Chemical Engineering Journal, Vol.374, 947-957, 2019
Catalytically active nitrogen-doped porous carbon derived from biowastes for organics removal via peroxymonosulfate activation
In this study, N-doped porous carbons (N-doped PCs) were prepared from various biowastes by thermal annealing method under inert atmosphere and compared. Due to the differences in the textural characteristics and % w/w inorganic content, the choice of biowaste influenced the intrinsic (extent of N doping, % graphitic N) and extrinsic (specific surface area) properties of the resultant N-doped PC. The N-doped PCs were employed to activate peroxymonosulfate (PMS) for bisphenol A (BPA) removal. It was found that the N-doped PCs prepared from spent coffee ground (PC-SC) and saw dust, with higher at.% graphitic N (44-46 at.%) and specific surface area (> 400m(2) g(-1)), performed significantly better (apparent rate constant, k(app)= 0.072-0.087 min(-1)) than those prepared from banana peel, orange peel and dried leaves (k(app) < 0.046 min(-1)). The PC-SC was selected to investigate the effects of catalyst loading and PMS dosage on BPA degradation, and the results indicated that increasing the catalyst loading is 1.5 times more beneficial than increasing the PMS dosage.

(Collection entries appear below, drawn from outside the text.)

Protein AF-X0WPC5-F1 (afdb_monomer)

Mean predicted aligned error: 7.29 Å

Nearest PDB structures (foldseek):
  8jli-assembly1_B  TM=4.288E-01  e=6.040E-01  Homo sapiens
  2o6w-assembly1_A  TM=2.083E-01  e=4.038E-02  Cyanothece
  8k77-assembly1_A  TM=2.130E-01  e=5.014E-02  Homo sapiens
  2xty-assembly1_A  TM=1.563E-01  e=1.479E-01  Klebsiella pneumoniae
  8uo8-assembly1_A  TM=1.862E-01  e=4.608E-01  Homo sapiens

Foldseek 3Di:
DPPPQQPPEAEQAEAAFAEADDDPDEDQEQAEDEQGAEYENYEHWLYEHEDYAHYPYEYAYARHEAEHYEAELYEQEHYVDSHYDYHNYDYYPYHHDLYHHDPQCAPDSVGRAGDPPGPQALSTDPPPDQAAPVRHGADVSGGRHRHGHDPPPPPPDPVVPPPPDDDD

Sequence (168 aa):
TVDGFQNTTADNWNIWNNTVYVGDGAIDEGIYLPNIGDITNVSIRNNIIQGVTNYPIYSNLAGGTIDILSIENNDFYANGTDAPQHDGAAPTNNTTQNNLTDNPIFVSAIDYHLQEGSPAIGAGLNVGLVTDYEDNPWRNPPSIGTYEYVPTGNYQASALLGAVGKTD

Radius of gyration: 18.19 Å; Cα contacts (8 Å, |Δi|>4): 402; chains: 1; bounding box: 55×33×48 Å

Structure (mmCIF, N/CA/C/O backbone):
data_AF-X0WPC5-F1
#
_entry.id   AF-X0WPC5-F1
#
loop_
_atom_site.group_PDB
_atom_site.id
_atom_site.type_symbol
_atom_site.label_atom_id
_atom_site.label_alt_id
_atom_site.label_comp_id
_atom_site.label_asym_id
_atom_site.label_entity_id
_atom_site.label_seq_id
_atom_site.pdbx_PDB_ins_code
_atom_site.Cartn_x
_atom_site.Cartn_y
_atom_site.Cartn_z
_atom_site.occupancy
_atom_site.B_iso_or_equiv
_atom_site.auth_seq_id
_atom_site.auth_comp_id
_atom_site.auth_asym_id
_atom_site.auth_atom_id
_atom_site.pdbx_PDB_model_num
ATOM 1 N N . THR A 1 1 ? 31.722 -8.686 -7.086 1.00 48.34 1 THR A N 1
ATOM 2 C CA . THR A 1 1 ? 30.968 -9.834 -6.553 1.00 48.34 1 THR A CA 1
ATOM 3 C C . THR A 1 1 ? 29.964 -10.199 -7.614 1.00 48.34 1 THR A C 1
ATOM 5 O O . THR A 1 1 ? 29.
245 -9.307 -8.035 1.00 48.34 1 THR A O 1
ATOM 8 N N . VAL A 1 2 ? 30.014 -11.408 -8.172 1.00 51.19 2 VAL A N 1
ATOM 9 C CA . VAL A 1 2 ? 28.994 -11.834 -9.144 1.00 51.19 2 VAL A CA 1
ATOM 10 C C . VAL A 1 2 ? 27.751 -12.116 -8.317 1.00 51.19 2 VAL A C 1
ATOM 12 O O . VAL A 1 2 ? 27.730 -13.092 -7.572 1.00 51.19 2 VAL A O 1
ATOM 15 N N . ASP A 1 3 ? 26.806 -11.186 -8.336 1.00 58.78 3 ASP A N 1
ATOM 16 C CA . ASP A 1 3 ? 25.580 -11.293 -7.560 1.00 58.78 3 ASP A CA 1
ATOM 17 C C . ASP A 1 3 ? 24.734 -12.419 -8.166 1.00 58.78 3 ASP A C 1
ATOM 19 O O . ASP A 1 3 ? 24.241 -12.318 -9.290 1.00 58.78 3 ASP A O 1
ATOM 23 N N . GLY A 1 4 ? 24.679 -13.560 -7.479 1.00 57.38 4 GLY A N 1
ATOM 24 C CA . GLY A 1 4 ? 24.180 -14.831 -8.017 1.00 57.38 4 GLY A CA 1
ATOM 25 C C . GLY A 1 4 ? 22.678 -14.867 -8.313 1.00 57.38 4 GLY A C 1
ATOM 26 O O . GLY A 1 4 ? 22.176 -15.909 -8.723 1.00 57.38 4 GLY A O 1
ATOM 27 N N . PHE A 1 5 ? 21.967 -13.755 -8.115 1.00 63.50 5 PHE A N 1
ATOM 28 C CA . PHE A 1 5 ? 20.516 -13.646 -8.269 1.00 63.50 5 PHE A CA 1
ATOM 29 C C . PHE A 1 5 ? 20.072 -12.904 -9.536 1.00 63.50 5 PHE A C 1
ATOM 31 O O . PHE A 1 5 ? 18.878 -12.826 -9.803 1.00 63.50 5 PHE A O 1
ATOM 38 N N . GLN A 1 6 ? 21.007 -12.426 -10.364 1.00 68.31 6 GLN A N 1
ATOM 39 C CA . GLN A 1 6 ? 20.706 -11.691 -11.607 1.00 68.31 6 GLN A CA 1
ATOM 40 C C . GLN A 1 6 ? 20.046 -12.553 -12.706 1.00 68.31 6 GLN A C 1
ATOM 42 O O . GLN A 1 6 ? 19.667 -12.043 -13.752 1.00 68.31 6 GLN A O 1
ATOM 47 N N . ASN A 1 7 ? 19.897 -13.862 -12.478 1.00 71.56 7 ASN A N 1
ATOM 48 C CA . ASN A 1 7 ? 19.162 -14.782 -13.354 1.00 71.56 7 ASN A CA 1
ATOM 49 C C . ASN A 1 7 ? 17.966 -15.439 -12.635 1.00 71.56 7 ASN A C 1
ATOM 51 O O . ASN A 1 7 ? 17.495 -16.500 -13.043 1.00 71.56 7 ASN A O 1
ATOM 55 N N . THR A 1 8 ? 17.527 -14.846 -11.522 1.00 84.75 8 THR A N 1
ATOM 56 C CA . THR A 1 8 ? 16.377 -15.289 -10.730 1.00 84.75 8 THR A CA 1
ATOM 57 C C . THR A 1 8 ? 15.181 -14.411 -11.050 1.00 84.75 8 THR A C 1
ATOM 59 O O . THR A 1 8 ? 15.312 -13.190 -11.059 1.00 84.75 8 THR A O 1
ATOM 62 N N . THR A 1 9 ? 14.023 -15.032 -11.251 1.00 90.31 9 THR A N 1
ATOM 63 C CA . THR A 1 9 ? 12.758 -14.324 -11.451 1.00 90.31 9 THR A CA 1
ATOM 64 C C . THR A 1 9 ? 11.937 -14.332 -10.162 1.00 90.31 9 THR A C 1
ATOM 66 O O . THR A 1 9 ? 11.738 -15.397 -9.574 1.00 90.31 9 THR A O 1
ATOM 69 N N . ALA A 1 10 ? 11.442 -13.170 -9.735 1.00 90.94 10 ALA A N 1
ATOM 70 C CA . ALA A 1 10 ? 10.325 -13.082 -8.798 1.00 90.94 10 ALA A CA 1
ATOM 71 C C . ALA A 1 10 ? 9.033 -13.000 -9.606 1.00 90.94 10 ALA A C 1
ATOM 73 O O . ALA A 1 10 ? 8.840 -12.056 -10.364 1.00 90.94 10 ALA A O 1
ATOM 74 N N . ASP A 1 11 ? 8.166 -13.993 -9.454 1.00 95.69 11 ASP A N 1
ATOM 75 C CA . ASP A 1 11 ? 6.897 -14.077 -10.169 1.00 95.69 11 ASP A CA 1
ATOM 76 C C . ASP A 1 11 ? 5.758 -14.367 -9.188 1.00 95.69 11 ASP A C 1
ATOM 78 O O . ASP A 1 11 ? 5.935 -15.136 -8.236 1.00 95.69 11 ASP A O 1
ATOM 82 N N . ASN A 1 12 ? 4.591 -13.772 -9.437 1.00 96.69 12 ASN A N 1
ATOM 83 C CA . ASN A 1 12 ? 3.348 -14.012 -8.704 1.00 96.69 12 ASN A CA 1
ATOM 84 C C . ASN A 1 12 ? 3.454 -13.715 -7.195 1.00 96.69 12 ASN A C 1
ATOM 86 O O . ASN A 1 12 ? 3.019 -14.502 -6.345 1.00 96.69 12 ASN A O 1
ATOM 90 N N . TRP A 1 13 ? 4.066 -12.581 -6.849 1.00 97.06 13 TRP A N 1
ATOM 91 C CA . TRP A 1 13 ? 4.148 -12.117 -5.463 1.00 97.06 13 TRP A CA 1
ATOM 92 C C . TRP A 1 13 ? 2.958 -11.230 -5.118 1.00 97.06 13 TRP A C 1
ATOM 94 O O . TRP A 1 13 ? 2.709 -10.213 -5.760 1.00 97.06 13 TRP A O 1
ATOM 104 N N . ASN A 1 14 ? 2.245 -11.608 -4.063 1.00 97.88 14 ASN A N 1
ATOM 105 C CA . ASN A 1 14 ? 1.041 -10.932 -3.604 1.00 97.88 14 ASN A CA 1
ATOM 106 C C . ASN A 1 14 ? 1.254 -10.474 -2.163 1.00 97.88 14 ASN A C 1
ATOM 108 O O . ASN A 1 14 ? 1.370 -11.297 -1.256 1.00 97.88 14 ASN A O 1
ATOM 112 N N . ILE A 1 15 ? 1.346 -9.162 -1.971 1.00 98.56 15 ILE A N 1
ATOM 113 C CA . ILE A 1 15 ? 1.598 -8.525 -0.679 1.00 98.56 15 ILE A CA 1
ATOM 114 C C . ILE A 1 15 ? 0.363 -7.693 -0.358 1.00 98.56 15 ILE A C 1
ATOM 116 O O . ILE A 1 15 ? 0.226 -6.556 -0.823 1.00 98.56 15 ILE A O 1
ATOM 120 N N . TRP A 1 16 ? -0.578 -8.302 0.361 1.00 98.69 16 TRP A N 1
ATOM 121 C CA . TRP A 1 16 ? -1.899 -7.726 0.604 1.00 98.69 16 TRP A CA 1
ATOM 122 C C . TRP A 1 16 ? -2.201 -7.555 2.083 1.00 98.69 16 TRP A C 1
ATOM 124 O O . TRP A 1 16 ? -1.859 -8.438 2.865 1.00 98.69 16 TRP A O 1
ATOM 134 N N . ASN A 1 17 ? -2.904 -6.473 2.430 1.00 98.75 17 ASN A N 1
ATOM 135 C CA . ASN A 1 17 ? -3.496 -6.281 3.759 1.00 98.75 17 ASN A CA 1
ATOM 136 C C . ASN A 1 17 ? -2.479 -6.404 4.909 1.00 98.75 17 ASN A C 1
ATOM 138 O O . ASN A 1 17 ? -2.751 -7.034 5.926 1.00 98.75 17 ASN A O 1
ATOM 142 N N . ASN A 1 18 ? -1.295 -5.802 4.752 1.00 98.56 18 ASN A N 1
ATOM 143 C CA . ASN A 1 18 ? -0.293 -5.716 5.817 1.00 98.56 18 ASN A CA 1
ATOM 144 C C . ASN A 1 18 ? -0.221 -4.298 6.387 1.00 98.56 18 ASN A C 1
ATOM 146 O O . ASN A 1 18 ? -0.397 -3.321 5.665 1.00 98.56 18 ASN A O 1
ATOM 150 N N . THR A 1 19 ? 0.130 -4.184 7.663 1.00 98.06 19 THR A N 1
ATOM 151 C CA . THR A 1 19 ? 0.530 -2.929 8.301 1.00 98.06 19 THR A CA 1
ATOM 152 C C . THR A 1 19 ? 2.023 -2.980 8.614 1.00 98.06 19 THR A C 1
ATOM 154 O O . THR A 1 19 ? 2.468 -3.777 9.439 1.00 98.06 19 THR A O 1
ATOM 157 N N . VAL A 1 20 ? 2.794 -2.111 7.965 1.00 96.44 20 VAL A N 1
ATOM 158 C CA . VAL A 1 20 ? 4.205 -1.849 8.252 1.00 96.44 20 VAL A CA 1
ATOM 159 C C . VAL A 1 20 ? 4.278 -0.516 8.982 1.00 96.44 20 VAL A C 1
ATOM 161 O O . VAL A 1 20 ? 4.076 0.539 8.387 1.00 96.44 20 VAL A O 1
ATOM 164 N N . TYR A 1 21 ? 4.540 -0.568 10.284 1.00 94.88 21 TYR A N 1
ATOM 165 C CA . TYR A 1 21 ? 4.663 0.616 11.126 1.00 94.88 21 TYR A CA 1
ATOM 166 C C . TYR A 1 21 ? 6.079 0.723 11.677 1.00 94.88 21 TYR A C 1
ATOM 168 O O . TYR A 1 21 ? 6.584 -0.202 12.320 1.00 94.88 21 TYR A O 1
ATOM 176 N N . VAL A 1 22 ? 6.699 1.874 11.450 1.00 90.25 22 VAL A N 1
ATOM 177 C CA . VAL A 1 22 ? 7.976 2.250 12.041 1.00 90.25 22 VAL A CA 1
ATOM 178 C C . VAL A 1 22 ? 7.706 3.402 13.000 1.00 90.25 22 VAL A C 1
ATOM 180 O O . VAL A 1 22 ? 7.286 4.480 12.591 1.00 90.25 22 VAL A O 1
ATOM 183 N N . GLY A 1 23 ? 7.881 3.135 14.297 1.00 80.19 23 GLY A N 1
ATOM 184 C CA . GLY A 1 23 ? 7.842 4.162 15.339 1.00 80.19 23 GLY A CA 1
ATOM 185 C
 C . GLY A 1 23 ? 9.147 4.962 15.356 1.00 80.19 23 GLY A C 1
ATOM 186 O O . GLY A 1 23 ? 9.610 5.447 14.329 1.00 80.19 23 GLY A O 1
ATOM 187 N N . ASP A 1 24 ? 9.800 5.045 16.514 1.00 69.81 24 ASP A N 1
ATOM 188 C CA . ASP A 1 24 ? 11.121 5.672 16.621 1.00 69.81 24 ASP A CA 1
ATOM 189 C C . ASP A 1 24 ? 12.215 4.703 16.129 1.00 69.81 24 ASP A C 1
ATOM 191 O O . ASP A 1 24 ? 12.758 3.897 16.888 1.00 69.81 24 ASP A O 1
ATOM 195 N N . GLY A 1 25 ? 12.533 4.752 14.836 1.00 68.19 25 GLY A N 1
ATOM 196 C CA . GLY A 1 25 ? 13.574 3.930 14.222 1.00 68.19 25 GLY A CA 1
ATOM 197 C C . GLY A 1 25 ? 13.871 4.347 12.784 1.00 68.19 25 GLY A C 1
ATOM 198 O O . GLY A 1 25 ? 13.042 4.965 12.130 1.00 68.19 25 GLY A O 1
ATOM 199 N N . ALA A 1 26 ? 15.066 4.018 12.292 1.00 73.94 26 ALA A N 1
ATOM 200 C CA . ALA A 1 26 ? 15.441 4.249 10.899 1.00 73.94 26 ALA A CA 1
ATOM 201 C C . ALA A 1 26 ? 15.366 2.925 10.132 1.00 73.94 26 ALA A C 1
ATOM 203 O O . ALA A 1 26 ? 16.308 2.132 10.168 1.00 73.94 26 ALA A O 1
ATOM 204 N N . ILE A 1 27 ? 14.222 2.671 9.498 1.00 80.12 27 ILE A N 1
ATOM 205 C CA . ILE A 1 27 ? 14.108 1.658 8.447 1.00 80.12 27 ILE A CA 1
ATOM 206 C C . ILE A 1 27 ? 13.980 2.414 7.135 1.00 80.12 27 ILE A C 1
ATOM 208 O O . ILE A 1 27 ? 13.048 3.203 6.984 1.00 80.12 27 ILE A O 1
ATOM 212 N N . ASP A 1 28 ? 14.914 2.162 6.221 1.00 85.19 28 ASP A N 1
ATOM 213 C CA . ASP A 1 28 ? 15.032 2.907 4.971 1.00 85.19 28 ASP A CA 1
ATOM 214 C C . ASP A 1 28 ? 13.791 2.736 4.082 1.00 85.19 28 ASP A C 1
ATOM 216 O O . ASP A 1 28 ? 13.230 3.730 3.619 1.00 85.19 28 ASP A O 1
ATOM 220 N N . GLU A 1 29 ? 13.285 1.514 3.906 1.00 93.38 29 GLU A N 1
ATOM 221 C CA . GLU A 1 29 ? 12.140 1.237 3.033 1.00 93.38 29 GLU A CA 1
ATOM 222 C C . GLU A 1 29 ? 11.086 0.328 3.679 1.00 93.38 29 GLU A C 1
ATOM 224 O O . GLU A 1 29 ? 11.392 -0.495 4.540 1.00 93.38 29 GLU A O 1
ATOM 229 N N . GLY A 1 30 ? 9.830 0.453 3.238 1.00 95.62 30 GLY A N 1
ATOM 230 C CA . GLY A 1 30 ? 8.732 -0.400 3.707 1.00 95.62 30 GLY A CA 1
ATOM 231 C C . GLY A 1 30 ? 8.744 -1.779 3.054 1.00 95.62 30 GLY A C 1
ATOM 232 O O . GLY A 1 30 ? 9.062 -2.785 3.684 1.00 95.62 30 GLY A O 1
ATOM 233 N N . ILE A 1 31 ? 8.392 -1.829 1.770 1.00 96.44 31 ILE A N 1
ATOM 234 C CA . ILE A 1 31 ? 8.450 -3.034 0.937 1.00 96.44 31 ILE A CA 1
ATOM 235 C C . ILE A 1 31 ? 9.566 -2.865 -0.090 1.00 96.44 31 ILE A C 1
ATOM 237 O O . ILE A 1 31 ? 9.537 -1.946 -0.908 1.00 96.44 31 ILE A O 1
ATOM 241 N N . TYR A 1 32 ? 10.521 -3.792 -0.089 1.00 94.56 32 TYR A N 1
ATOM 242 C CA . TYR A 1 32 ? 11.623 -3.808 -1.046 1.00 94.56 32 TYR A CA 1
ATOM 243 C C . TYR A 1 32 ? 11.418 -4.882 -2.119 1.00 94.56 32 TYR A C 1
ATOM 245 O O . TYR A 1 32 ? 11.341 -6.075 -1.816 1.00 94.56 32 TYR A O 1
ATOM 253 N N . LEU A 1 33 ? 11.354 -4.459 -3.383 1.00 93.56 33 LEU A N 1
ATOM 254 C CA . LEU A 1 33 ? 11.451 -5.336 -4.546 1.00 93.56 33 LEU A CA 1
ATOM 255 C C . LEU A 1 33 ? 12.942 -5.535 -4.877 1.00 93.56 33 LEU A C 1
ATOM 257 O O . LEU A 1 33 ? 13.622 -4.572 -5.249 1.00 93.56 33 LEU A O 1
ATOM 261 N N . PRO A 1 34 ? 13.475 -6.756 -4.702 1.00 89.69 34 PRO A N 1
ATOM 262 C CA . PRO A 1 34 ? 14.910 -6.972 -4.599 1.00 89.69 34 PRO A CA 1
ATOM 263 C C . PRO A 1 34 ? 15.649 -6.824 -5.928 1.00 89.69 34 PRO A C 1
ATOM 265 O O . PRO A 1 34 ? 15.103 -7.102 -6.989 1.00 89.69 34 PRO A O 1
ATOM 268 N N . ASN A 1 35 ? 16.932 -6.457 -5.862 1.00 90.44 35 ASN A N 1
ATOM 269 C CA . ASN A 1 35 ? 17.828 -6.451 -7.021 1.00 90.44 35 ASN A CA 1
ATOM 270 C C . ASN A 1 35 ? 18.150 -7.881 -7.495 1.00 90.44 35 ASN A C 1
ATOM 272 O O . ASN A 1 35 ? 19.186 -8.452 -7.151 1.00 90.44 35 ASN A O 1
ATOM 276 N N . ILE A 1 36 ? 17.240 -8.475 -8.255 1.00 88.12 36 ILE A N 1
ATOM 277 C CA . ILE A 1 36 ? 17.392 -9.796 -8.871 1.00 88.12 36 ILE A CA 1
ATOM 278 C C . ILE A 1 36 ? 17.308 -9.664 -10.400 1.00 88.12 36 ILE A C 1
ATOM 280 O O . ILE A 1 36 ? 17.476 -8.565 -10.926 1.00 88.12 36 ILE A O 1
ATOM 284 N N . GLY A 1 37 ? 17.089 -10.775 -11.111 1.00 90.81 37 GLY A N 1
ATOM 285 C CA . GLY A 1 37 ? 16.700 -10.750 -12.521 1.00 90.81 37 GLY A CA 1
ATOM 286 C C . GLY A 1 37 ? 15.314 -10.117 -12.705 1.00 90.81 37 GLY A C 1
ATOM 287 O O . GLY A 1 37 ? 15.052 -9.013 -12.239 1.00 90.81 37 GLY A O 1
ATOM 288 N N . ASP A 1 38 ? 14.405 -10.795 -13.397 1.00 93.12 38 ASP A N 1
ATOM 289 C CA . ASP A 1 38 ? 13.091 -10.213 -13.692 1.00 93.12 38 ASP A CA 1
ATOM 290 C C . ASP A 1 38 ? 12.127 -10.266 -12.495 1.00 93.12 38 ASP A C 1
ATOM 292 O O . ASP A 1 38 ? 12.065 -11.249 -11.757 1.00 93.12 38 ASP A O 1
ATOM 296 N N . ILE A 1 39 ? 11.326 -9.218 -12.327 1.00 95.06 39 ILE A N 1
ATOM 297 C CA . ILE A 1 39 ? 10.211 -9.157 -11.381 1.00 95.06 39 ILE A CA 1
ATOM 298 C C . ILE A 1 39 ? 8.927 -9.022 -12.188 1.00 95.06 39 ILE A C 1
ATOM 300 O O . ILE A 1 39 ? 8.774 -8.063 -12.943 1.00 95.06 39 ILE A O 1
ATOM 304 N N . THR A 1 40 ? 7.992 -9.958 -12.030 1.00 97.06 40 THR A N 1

The reactive oxygen species (ROS) was studied using chemical scavengers and electron paramagnetic resonance spectrometer which indicated that the O-1(2) (induced from the interaction between the PC-SC and PMS) was the dominant ROS in the PC-SC/PMS system. The BPA degradation intermediates were also identified using the LC/MS/MS system and the possible BPA degradation pathways are proposed. This study conspicuously shows that biowastes can be used as a sustainable resource to produce PC for application in environmental redox catalysis. However, the right selection of biowaste is crucial to produce high-performance PC for PMS activation.